→ What this task involves: Return exactly the lines of the records below, starting at the line that contains "ATOM 143 O O" and ending at the line that contains "ATOM 170 C C", with both of those lines kept.

→ Exercise inputs:
####
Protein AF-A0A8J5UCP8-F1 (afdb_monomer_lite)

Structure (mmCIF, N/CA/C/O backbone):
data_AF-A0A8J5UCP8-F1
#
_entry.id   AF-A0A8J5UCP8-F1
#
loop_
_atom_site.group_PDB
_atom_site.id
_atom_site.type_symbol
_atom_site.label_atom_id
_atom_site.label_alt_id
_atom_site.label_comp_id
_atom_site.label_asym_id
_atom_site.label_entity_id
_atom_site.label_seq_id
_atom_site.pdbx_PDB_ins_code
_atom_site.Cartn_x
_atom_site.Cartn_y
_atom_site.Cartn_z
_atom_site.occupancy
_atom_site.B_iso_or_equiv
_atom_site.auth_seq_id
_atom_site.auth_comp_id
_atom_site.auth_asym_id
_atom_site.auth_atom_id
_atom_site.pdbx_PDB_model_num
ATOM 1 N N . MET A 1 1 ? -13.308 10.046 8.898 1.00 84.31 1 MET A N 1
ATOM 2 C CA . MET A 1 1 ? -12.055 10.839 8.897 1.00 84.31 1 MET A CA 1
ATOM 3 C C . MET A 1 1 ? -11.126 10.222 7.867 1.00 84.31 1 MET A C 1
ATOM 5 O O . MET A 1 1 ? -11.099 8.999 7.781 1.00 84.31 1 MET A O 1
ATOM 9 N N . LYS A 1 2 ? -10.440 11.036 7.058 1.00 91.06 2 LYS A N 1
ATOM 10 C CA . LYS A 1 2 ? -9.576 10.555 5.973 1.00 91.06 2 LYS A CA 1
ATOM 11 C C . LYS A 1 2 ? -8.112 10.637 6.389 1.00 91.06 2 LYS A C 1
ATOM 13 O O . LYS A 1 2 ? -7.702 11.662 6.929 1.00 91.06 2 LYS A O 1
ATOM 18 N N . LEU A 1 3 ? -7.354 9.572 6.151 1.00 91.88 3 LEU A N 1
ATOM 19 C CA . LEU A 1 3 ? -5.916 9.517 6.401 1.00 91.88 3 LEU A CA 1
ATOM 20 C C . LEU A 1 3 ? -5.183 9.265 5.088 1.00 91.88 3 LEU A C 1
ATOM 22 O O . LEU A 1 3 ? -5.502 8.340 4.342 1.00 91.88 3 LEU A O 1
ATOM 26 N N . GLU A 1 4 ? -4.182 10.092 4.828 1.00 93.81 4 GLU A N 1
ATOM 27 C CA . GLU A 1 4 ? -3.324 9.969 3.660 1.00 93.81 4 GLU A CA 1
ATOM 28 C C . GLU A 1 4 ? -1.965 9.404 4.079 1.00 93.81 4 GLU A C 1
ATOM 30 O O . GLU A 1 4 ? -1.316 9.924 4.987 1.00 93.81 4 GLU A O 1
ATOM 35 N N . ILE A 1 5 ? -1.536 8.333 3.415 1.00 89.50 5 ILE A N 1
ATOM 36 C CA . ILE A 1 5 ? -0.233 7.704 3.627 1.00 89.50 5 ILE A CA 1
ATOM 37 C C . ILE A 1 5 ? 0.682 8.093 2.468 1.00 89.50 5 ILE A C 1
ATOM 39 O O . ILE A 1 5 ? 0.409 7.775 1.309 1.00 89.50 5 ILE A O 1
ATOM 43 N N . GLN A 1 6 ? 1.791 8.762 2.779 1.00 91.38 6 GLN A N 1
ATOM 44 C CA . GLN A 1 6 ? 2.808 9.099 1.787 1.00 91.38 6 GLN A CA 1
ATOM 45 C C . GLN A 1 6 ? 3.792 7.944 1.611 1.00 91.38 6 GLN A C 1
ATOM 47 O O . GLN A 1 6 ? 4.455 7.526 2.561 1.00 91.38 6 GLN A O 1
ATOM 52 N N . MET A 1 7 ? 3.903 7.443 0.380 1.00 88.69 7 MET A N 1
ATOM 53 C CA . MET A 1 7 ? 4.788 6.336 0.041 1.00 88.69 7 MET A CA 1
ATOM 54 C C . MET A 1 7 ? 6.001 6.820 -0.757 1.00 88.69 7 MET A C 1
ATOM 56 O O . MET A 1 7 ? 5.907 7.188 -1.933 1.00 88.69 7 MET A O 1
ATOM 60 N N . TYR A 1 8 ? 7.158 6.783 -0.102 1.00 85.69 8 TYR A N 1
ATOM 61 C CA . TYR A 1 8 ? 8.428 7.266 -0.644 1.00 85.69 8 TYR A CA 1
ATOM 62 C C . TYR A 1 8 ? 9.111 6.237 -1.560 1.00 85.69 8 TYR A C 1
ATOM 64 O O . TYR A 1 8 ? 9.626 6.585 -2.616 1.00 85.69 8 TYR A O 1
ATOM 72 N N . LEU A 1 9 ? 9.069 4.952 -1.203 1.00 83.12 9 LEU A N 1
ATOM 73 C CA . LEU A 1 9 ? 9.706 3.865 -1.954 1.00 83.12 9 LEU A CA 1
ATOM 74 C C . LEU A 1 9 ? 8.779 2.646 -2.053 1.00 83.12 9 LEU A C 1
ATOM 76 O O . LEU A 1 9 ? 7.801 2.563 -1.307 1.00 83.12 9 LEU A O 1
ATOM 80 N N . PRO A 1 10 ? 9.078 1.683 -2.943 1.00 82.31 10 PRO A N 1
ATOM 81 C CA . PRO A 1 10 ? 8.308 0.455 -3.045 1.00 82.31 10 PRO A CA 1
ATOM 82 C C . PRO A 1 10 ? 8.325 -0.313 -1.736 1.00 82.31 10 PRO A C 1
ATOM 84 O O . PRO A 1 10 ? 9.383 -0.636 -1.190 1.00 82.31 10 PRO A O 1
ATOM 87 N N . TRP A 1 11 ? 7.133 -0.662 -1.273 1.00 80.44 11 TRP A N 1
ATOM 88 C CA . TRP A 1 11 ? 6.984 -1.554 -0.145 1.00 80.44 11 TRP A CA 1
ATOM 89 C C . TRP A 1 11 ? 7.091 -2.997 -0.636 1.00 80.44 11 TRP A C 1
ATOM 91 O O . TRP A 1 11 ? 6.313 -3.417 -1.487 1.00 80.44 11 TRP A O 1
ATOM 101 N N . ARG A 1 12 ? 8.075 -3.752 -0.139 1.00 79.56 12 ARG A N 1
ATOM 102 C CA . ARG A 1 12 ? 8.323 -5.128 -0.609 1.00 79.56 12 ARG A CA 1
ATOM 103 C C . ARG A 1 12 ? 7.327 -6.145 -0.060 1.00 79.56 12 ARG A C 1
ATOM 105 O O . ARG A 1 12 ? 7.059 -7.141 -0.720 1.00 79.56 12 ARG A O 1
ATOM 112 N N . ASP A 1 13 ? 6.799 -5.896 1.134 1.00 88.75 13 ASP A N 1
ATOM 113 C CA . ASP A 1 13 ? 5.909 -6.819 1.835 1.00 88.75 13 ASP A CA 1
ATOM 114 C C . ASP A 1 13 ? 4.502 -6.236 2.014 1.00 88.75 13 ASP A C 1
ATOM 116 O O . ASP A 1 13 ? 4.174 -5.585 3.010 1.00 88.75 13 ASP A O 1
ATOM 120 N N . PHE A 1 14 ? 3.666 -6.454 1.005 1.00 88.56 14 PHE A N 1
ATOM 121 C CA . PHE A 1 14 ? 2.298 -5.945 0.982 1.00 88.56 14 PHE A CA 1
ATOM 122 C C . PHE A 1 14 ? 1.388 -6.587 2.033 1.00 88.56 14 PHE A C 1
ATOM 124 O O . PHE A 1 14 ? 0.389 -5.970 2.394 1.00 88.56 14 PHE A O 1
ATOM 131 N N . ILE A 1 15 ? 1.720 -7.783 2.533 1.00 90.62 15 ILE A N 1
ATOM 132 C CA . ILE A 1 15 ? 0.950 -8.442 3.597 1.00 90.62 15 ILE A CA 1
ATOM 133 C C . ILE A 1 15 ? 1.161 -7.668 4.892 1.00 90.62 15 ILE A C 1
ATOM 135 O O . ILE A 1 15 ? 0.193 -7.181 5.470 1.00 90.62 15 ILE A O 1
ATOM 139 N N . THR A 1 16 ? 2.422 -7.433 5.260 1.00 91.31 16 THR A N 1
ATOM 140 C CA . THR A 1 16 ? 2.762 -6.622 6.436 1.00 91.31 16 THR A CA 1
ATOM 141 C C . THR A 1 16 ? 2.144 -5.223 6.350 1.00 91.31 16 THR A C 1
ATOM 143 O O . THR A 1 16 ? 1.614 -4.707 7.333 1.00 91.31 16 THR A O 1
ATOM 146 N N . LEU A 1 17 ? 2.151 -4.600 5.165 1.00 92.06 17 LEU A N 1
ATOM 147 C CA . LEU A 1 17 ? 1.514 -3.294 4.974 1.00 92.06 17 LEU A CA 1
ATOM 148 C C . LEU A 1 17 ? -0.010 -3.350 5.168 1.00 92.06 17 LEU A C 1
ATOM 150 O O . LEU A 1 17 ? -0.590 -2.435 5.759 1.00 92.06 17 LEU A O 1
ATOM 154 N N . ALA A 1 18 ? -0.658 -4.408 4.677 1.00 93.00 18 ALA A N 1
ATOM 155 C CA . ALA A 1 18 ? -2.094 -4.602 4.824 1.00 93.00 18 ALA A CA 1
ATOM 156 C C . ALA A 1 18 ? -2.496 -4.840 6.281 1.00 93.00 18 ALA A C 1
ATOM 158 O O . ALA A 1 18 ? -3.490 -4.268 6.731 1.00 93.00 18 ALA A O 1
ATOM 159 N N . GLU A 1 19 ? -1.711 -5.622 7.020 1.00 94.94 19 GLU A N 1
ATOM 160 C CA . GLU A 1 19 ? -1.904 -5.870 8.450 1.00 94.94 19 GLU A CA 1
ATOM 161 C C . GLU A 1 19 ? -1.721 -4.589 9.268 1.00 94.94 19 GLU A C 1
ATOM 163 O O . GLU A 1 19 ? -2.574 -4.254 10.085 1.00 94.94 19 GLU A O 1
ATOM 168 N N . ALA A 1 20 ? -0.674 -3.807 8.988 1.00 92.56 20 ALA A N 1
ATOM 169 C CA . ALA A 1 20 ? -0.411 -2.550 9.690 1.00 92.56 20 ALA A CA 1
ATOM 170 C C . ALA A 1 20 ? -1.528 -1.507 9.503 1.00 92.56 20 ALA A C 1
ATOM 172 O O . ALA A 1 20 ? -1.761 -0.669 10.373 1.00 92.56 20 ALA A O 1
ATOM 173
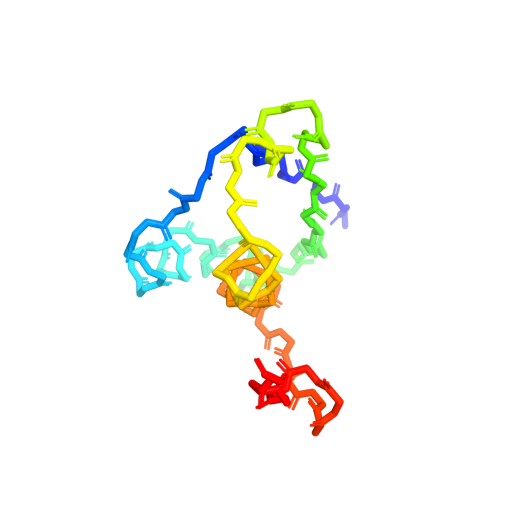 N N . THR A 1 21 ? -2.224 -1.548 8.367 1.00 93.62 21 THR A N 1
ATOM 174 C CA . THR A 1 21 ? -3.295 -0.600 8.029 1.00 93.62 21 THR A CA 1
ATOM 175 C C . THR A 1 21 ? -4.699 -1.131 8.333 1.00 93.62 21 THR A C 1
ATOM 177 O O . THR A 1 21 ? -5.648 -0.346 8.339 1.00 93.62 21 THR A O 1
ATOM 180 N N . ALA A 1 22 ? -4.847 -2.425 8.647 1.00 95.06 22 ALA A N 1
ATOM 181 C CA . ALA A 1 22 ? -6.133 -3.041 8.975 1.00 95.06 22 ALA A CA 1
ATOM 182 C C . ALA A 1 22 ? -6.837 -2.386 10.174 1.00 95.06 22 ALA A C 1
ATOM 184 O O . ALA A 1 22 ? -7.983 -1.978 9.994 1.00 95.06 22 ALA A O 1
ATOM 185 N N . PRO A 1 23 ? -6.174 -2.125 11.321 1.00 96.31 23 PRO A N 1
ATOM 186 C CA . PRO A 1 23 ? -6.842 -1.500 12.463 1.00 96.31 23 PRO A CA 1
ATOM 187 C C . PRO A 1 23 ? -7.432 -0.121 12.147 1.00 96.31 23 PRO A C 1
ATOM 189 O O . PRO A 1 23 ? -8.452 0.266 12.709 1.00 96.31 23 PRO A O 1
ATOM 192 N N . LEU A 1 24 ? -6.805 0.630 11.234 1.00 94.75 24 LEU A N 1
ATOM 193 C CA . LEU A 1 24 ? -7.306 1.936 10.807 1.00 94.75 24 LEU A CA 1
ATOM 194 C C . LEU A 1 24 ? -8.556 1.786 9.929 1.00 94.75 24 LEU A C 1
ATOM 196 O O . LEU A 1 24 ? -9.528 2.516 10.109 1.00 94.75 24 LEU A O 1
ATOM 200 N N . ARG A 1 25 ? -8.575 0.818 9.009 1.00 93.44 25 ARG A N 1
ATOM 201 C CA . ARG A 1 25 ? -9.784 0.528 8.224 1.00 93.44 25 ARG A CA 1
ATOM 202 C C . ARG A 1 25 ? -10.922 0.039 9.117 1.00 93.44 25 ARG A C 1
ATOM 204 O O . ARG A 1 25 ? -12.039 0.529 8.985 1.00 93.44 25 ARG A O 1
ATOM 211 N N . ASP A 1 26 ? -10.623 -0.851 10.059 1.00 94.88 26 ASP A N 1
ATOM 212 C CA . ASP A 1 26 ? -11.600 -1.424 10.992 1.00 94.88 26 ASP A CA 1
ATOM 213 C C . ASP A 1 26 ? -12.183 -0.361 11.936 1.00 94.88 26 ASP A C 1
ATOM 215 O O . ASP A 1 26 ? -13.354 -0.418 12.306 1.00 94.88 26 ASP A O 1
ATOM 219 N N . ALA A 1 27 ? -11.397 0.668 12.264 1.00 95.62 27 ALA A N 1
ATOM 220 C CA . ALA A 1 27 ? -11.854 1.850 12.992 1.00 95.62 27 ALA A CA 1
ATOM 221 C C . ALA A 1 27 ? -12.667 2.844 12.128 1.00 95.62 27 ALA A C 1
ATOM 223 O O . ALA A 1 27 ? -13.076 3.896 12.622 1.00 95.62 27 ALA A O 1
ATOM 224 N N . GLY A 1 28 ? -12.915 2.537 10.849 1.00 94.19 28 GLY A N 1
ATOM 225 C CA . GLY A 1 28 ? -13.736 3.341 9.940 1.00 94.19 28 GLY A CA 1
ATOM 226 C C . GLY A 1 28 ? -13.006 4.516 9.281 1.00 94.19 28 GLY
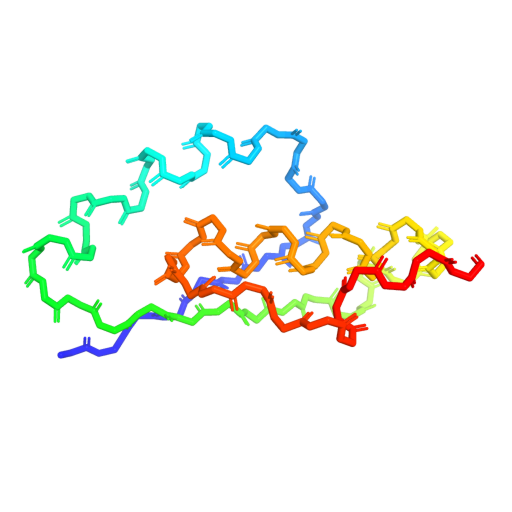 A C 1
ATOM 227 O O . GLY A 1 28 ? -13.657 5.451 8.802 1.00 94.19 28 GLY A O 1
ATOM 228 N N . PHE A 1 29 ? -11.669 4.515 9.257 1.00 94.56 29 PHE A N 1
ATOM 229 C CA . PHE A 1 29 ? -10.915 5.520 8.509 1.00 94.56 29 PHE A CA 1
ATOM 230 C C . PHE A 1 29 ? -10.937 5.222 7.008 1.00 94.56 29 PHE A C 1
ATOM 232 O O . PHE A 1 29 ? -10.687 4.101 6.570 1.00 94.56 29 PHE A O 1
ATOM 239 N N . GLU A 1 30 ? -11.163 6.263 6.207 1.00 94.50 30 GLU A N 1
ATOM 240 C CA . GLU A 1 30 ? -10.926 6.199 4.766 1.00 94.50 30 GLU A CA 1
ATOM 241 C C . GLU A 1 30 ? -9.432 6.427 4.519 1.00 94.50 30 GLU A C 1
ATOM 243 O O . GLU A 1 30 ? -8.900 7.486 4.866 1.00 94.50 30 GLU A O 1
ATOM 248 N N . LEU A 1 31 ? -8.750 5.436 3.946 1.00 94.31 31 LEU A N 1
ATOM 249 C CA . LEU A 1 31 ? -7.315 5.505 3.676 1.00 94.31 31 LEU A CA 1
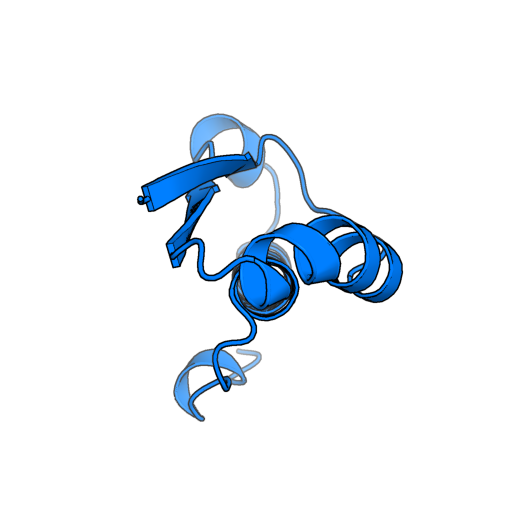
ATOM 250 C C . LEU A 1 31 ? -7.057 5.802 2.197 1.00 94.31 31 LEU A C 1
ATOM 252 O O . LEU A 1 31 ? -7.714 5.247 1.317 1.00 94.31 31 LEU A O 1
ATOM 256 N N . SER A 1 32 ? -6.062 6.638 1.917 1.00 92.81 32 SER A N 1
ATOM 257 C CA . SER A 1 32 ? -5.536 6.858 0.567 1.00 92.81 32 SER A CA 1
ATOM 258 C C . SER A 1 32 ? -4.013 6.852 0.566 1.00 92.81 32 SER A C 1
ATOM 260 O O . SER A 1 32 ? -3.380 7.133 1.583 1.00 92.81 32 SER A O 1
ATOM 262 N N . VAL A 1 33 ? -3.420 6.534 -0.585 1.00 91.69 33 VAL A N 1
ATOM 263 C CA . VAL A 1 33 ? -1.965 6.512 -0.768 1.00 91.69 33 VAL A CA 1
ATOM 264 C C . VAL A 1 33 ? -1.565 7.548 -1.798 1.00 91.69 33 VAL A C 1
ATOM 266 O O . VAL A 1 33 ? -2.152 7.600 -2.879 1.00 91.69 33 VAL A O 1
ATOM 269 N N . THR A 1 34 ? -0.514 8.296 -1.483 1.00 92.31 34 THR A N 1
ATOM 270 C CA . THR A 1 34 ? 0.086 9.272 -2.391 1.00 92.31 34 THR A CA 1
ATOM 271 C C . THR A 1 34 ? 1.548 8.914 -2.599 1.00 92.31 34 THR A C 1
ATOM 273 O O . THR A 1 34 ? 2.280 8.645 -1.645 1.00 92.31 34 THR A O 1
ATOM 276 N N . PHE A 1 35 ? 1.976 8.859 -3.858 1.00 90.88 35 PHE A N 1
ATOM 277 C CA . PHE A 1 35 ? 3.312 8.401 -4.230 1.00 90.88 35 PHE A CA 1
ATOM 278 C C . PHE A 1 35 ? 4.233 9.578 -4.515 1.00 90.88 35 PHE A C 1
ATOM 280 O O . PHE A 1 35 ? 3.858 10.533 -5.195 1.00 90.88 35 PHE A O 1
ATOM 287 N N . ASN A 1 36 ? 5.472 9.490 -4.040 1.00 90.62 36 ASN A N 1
####
→ Written response:
ATOM 143 O O . THR A 1 16 ? 1.614 -4.707 7.333 1.00 91.31 16 THR A O 1
ATOM 146 N N . LEU A 1 17 ? 2.151 -4.600 5.165 1.00 92.06 17 LEU A N 1
ATOM 147 C CA . LEU A 1 17 ? 1.514 -3.294 4.974 1.00 92.06 17 LEU A CA 1
ATOM 148 C C . LEU A 1 17 ? -0.010 -3.350 5.168 1.00 92.06 17 LEU A C 1
ATOM 150 O O . LEU A 1 17 ? -0.590 -2.435 5.759 1.00 92.06 17 LEU A O 1
ATOM 154 N N . ALA A 1 18 ? -0.658 -4.408 4.677 1.00 93.00 18 ALA A N 1
ATOM 155 C CA . ALA A 1 18 ? -2.094 -4.602 4.824 1.00 93.00 18 ALA A CA 1
ATOM 156 C C . ALA A 1 18 ? -2.496 -4.840 6.281 1.00 93.00 18 ALA A C 1
ATOM 158 O O . ALA A 1 18 ? -3.490 -4.268 6.731 1.00 93.00 18 ALA A O 1
ATOM 159 N N . GLU A 1 19 ? -1.711 -5.622 7.020 1.00 94.94 19 GLU A N 1
ATOM 160 C CA . GLU A 1 19 ? -1.904 -5.870 8.450 1.00 94.94 19 GLU A CA 1
ATOM 161 C C . GLU A 1 19 ? -1.721 -4.589 9.268 1.00 94.94 19 GLU A C 1
ATOM 163 O O . GLU A 1 19 ? -2.574 -4.254 10.085 1.00 94.94 19 GLU A O 1
ATOM 168 N N . ALA A 1 20 ? -0.674 -3.807 8.988 1.00 92.56 20 ALA A N 1
ATOM 169 C CA . ALA A 1 20 ? -0.411 -2.550 9.690 1.00 92.56 20 ALA A CA 1
ATOM 170 C C . ALA A 1 20 ? -1.528 -1.507 9.503 1.00 92.56 20 ALA A C 1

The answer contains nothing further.